## What to do
The answer must be only the lines below from the one holding "ATOM 94 N N" down to the one holding "ATOM 124 O O", ends included, printed exactly; please omit all pictures.

## Entries provided
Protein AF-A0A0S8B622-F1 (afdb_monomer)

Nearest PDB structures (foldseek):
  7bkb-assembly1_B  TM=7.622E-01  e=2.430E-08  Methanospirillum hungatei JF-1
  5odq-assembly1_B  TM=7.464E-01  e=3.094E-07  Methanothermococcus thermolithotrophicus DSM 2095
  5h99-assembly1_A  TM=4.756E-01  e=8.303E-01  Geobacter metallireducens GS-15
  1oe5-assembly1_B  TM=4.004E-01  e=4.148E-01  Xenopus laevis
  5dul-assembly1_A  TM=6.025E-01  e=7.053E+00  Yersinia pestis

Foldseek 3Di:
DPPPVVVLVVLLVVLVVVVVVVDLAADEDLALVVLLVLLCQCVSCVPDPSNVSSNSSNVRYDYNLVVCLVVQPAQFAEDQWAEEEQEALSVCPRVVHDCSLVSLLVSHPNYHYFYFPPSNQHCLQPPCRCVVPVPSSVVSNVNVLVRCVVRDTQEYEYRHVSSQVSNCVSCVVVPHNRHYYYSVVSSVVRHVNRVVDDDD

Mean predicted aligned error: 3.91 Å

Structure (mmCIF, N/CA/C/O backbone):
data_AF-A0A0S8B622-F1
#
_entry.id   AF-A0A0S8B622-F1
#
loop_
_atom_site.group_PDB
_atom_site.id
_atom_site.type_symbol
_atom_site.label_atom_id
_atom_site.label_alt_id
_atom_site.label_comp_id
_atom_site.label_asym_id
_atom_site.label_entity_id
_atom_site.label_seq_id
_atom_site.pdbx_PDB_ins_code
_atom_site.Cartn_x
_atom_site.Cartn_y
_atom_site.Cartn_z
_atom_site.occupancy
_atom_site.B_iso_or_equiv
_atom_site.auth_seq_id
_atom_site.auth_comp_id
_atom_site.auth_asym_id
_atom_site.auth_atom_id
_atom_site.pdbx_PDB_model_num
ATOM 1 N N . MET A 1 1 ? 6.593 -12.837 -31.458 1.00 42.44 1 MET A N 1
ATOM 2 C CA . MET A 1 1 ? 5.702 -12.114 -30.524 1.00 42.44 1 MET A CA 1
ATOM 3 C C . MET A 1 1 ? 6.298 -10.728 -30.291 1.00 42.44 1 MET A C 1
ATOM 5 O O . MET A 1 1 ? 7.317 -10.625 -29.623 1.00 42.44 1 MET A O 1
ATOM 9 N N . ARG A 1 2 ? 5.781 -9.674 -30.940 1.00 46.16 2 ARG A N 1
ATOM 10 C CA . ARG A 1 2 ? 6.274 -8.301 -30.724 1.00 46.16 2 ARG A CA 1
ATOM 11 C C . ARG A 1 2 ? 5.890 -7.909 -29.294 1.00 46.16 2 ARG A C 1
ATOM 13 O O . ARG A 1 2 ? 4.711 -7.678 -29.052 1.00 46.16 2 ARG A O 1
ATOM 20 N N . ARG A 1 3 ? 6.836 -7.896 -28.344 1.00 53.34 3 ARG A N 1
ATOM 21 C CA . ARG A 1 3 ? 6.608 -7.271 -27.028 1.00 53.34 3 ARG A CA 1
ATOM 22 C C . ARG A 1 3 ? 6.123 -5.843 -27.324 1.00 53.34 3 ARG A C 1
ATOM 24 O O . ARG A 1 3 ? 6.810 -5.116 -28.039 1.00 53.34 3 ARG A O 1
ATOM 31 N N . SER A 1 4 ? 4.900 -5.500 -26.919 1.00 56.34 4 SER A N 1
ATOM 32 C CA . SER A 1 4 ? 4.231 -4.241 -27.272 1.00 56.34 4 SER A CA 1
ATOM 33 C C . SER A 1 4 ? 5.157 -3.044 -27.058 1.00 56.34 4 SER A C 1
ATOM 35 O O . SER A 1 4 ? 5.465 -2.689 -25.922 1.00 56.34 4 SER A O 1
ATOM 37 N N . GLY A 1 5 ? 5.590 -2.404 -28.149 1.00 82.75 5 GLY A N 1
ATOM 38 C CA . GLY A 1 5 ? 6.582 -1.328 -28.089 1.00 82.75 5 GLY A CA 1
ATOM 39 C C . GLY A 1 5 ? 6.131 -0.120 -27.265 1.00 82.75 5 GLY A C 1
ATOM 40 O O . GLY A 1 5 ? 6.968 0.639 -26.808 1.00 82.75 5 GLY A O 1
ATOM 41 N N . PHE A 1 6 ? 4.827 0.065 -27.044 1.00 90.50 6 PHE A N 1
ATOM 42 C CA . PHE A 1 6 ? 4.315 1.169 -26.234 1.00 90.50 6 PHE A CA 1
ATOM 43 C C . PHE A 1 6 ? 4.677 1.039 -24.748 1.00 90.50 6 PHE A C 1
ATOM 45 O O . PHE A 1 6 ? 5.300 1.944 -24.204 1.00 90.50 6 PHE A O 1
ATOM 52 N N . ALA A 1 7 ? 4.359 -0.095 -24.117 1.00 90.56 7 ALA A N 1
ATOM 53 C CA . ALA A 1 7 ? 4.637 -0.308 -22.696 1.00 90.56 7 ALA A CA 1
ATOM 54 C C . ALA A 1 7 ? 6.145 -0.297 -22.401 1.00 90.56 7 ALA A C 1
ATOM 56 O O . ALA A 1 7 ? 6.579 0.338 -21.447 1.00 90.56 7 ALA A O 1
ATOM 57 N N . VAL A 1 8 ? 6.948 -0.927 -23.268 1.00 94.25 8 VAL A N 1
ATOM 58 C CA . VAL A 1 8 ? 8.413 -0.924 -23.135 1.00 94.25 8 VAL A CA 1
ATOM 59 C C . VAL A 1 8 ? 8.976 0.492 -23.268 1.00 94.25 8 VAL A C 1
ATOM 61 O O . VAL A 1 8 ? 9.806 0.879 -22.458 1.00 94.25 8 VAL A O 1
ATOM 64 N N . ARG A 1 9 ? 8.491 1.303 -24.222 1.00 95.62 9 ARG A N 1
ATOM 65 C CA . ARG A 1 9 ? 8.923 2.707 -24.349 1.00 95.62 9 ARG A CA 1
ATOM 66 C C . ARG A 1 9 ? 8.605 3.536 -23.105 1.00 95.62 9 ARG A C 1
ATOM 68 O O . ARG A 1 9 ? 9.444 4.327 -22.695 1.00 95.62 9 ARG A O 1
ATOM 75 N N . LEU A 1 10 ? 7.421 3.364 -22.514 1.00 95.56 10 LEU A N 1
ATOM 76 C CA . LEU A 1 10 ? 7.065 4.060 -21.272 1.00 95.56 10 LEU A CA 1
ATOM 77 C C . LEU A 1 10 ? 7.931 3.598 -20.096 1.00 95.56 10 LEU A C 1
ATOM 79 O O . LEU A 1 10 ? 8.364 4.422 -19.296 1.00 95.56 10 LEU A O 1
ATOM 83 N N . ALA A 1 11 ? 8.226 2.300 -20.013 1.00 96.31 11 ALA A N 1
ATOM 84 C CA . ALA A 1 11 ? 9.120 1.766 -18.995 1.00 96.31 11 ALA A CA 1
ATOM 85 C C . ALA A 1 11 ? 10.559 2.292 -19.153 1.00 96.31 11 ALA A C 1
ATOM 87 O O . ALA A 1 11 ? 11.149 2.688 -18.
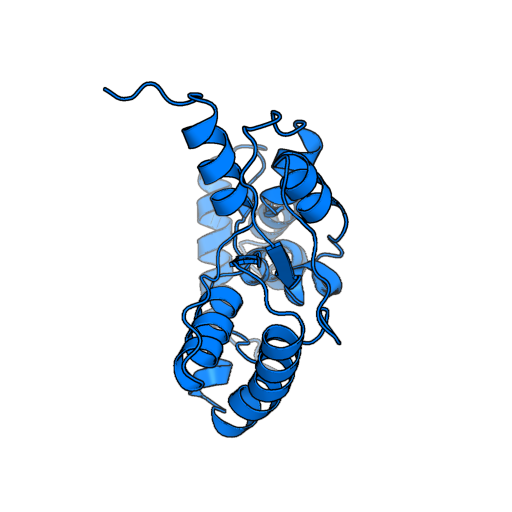152 1.00 96.31 11 ALA A O 1
ATOM 88 N N . CYS A 1 12 ? 11.080 2.385 -20.385 1.00 96.75 12 CYS A N 1
ATOM 89 C CA . CYS A 1 12 ? 12.352 3.053 -20.689 1.00 96.75 12 CYS A CA 1
ATOM 90 C C . CYS A 1 12 ? 12.347 4.508 -20.209 1.00 96.75 12 CYS A C 1
ATOM 92 O O . CYS A 1 12 ? 13.194 4.881 -19.409 1.00 96.75 12 CYS A O 1
ATOM 94 N N . ALA A 1 13 ? 11.347 5.300 -20.616 1.00 96.31 13 ALA A N 1
ATOM 95 C CA . ALA A 1 13 ? 11.248 6.705 -20.221 1.00 96.31 13 ALA A CA 1
ATOM 96 C C . ALA A 1 13 ? 11.202 6.884 -18.693 1.00 96.31 13 ALA A C 1
ATOM 98 O O . ALA A 1 13 ? 11.851 7.779 -18.158 1.00 96.31 13 ALA A O 1
ATOM 99 N N
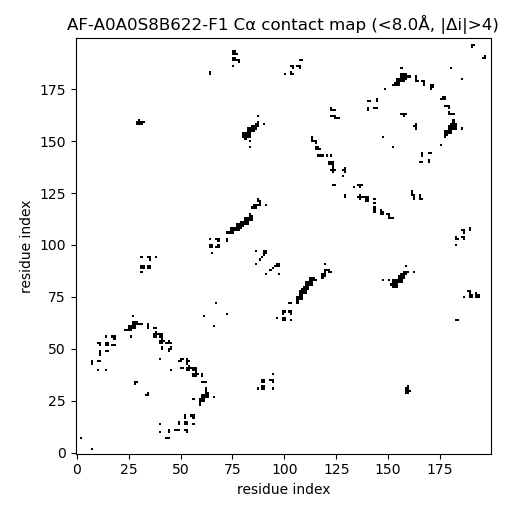 . ASN A 1 14 ? 10.477 6.010 -17.986 1.00 95.50 14 ASN A N 1
ATOM 100 C CA . ASN A 1 14 ? 10.441 6.022 -16.528 1.00 95.50 14 ASN A CA 1
ATOM 101 C C . ASN A 1 14 ? 11.815 5.679 -15.924 1.00 95.50 14 ASN A C 1
ATOM 103 O O . ASN A 1 14 ? 12.311 6.405 -15.069 1.00 95.50 14 ASN A O 1
ATOM 107 N N . ALA A 1 15 ? 12.456 4.601 -16.389 1.00 96.19 15 ALA A N 1
ATOM 108 C CA . ALA A 1 15 ? 13.772 4.186 -15.904 1.00 96.19 15 ALA A CA 1
ATOM 109 C C . ALA A 1 15 ? 14.836 5.276 -16.115 1.00 96.19 15 ALA A C 1
ATOM 111 O O . ALA A 1 15 ? 15.585 5.594 -15.191 1.00 96.19 15 ALA A O 1
ATOM 112 N N . ASP A 1 16 ? 14.858 5.886 -17.299 1.00 95.81 16 ASP A N 1
ATOM 113 C CA . ASP A 1 16 ? 15.817 6.931 -17.655 1.00 95.81 16 ASP A CA 1
ATOM 114 C C . ASP A 1 16 ? 15.615 8.196 -16.801 1.00 95.81 16 ASP A C 1
ATOM 116 O O . ASP A 1 16 ? 16.592 8.816 -16.375 1.00 95.81 16 ASP A O 1
ATOM 120 N N . ALA A 1 17 ? 14.366 8.546 -16.467 1.00 94.56 17 ALA A N 1
ATOM 121 C CA . ALA A 1 17 ? 14.064 9.672 -15.581 1.00 94.56 17 ALA A CA 1
ATOM 122 C C . ALA A 1 17 ? 14.623 9.470 -14.160 1.00 94.56 17 ALA A C 1
ATOM 124 O O . ALA A 1 17 ? 15.220 10.386 -13.595 1.00 94.56 17 ALA A O 1
ATOM 125 N N . PHE A 1 18 ? 14.494 8.266 -13.592 1.00 93.44 18 PHE A N 1
ATOM 126 C CA . PHE A 1 18 ? 15.078 7.951 -12.281 1.00 93.44 18 PHE A CA 1
ATOM 127 C C . PHE A 1 18 ? 16.607 7.833 -12.317 1.00 93.44 18 PHE A C 1
ATOM 129 O O . PHE A 1 18 ? 17.267 8.131 -11.317 1.00 93.44 18 PHE A O 1
ATOM 136 N N . ALA A 1 19 ? 17.177 7.417 -13.451 1.00 90.69 19 ALA A N 1
ATOM 137 C CA . ALA A 1 19 ? 18.622 7.357 -13.644 1.00 90.69 19 ALA A CA 1
ATOM 138 C C . ALA A 1 19 ? 19.255 8.756 -13.734 1.00 90.69 19 ALA A C 1
ATOM 140 O O . ALA A 1 19 ? 20.348 8.962 -13.209 1.00 90.69 19 ALA A O 1
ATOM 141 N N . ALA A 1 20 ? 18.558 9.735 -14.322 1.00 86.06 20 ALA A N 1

## Solution below
ATOM 94 N N . ALA A 1 13 ? 11.347 5.300 -20.616 1.00 96.31 13 ALA A N 1
ATOM 95 C CA . ALA A 1 13 ? 11.248 6.705 -20.221 1.00 96.31 13 ALA A CA 1
ATOM 96 C C . ALA A 1 13 ? 11.202 6.884 -18.693 1.00 96.31 13 ALA A C 1
ATOM 98 O O . ALA A 1 13 ? 11.851 7.779 -18.158 1.00 96.31 13 ALA A O 1
ATOM 99 N N
 . ASN A 1 14 ? 10.477 6.010 -17.986 1.00 95.50 14 ASN A N 1
ATOM 100 C CA . ASN A 1 14 ? 10.441 6.022 -16.528 1.00 95.50 14 ASN A CA 1
ATOM 101 C C . ASN A 1 14 ? 11.815 5.679 -15.924 1.00 95.50 14 ASN A C 1
ATOM 103 O O . ASN A 1 14 ? 12.311 6.405 -15.069 1.00 95.50 14 ASN A O 1
ATOM 107 N N . ALA A 1 15 ? 12.456 4.601 -16.389 1.00 96.19 15 ALA A N 1
ATOM 108 C CA . ALA A 1 15 ? 13.772 4.186 -15.904 1.00 96.19 15 ALA A CA 1
ATOM 109 C C . ALA A 1 15 ? 14.836 5.276 -16.115 1.00 96.19 15 ALA A C 1
ATOM 111 O O . ALA A 1 15 ? 15.585 5.594 -15.191 1.00 96.19 15 ALA A O 1
ATOM 112 N N . ASP A 1 16 ? 14.858 5.886 -17.299 1.00 95.81 16 ASP A N 1
ATOM 113 C CA . ASP A 1 16 ? 15.817 6.931 -17.655 1.00 95.81 16 ASP A CA 1
ATOM 114 C C . ASP A 1 16 ? 15.615 8.196 -16.801 1.00 95.81 16 ASP A C 1
ATOM 116 O O . ASP A 1 16 ? 16.592 8.816 -16.375 1.00 95.81 16 ASP A O 1
ATOM 120 N N . ALA A 1 17 ? 14.366 8.546 -16.467 1.00 94.56 17 ALA A N 1
ATOM 121 C CA . ALA A 1 17 ? 14.064 9.672 -15.581 1.00 94.56 17 ALA A CA 1
ATOM 122 C C . ALA A 1 17 ? 14.623 9.470 -14.160 1.00 94.56 17 ALA A C 1
ATOM 124 O O . ALA A 1 17 ? 15.220 10.386 -13.595 1.00 94.56 17 ALA A O 1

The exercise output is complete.